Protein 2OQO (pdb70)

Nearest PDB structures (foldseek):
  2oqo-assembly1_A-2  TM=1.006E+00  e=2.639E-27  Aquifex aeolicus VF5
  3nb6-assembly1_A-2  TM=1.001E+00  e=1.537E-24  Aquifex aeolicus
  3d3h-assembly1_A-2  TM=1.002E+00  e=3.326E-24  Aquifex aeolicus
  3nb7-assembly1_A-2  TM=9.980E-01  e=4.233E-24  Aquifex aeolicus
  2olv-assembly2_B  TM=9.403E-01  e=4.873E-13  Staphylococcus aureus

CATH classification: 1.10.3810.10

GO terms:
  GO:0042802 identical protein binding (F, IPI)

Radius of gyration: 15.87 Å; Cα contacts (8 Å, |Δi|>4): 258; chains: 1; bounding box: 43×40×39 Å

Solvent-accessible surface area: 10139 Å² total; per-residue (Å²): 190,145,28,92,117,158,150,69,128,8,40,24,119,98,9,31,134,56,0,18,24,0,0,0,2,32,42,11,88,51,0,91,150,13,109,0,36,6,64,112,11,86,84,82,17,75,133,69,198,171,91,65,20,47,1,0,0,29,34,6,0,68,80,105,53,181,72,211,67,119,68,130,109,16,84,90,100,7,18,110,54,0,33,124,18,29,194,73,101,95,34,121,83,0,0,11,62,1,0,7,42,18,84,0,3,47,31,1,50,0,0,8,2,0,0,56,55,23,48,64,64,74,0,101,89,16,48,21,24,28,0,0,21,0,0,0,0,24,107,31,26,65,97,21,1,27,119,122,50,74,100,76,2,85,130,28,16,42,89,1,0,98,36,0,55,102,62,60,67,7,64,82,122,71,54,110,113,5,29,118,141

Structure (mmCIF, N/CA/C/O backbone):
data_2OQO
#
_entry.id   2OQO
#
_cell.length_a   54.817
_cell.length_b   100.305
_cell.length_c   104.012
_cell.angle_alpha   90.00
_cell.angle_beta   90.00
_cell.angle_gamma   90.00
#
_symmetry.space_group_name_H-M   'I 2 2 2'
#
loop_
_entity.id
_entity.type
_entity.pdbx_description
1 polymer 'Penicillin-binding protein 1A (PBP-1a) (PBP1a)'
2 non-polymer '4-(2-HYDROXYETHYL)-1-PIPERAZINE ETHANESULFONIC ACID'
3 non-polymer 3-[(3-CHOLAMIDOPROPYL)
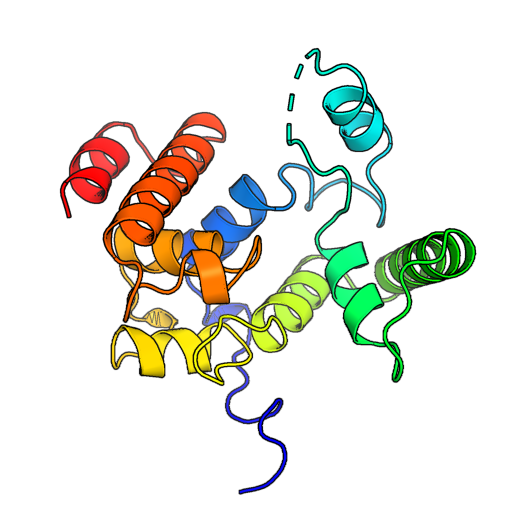DIMETHYLAMMONIO]-1-PROPANESULFONATE
4 water water
#
loop_
_atom_site.group_PDB
_atom_site.id
_atom_site.type_symbol
_atom_site.label_atom_id
_atom_site.label_alt_id
_atom_site.label_comp_id
_atom_site.label_asym_id
_atom_site.label_entity_id
_atom_site.label_seq_id
_atom_site.pdbx_PDB_ins_code
_atom_site.Cartn_x
_atom_site.Cartn_y
_atom_site.Cartn_z
_atom_site.occupancy
_atom_site.B_iso_or_equiv
_atom_site.auth_seq_id
_atom_site.auth_comp_id
_atom_site.auth_asym_id
_atom_site.auth_atom_id
_atom_site.pdbx_PDB_model_num
ATOM 1 N N . THR A 1 14 ? 13.933 34.939 27.412 1.00 92.85 57 THR A N 1
ATOM 2 C CA . THR A 1 14 ? 12.610 35.451 26.951 1.00 92.96 57 THR A CA 1
ATOM 3 C C . THR A 1 14 ? 12.633 35.755 25.455 1.00 92.76 57 THR A C 1
ATOM 4 O O . THR A 1 14 ? 12.043 35.026 24.655 1.00 93.01 57 THR A O 1
ATOM 8 N N . ILE A 1 15 ? 13.315 36.834 25.083 1.00 91.82 58 ILE A N 1
ATOM 9 C CA . ILE A 1 15 ? 13.413 37.226 23.682 1.00 90.88 58 ILE A CA 1
ATOM 10 C C . ILE A 1 15 ? 14.823 37.695 23.329 1.00 89.36 58 ILE A C 1
ATOM 11 O O . ILE A 1 15 ? 15.484 38.368 24.121 1.00 89.42 58 ILE A O 1
ATOM 16 N N . GLY A 1 16 ? 15.276 37.329 22.134 1.00 87.26 59 GLY A N 1
ATOM 17 C CA . GLY A 1 16 ? 16.600 37.7
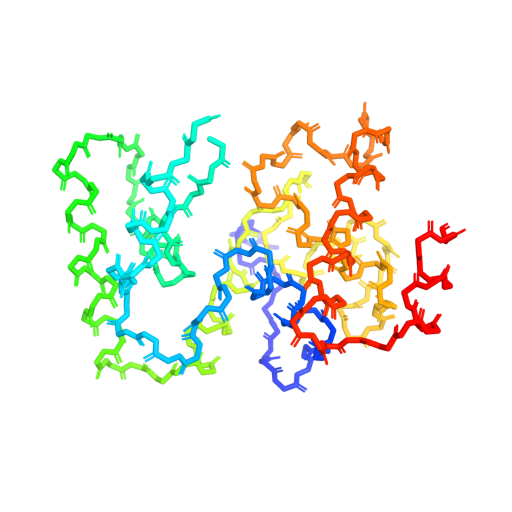20 21.688 1.00 85.18 59 GLY A CA 1
ATOM 18 C C . GLY A 1 16 ? 17.693 36.849 22.272 1.00 83.38 59 GLY A C 1
ATOM 19 O O . GLY A 1 16 ? 18.254 37.164 23.323 1.00 83.23 59 GLY A O 1
ATOM 20 N N . ILE A 1 17 ? 17.997 35.748 21.592 1.00 81.59 60 ILE A N 1
ATOM 21 C CA . ILE A 1 17 ? 19.033 34.831 22.052 1.00 79.37 60 ILE A CA 1
ATOM 22 C C . ILE A 1 17 ? 20.358 35.567 22.241 1.00 76.93 60 ILE A C 1
ATOM 23 O O . ILE A 1 17 ? 21.100 35.293 23.185 1.00 76.64 60 ILE A O 1
ATOM 28 N N . GLN A 1 18 ? 20.641 36.509 21.346 1.00 74.12 61 GLN A N 1
ATOM 29 C CA . GLN A 1 18 ? 21.877 37.281 21.407 1.00 72.26 61 GLN A CA 1
ATOM 30 C C . GLN A 1 18 ? 21.864 38.275 22.564 1.00 70.88 61 GLN A C 1
ATOM 31 O O . GLN A 1 18 ? 22.908 38.808 22.942 1.00 71.18 61 GLN A O 1
ATOM 37 N N . LYS A 1 19 ? 20.682 38.520 23.124 1.00 68.92 62 LYS A N 1
ATOM 38 C CA . LYS A 1 19 ? 20.537 39.463 24.229 1.00 66.83 62 LYS A CA 1
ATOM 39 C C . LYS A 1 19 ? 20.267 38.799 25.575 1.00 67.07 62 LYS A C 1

● **The problem**
Nothing but the lines from the one containing "ATOM 18 C C" to the last line of the listing above belongs in the answer; restate each word for word.

● **Output of the task**
ATOM 18 C C . GLY A 1 16 ? 17.693 36.849 22.272 1.00 83.38 59 GLY A C 1
ATOM 19 O O . GLY A 1 16 ? 18.254 37.164 23.323 1.00 83.23 59 GLY A O 1
ATOM 20 N N . ILE A 1 17 ? 17.997 35.748 21.592 1.00 81.59 60 ILE A N 1
ATOM 21 C CA . ILE A 1 17 ? 19.033 34.831 22.052 1.00 79.37 60 ILE A CA 1
ATOM 22 C C . ILE A 1 17 ? 20.358 35.567 22.241 1.00 76.93 60 ILE A C 1
ATOM 23 O O . ILE A 1 17 ? 21.100 35.293 23.185 1.00 76.64 60 ILE A O 1
ATOM 28 N N . GLN A 1 18 ? 20.641 36.509 21.346 1.00 74.12 61 GLN A N 1
ATOM 29 C CA . GLN A 1 18 ? 21.877 37.281 21.407 1.00 72.26 61 GLN A CA 1
ATOM 30 C C . GLN A 1 18 ? 21.864 38.275 22.564 1.00 70.88 61 GLN A C 1
ATOM 31 O O . GLN A 1 18 ? 22.908 38.808 22.942 1.00 71.18 61 GLN A O 1
ATOM 37 N N . LYS A 1 19 ? 20.682 38.520 23.124 1.00 68.92 62 LYS A N 1
ATOM 38 C CA . LYS A 1 19 ? 20.537 39.463 24.229 1.00 66.83 62 LYS A CA 1
ATOM 39 C C . LYS A 1 19 ? 20.267 38.799 25.575 1.00 67.07 62 LYS A C 1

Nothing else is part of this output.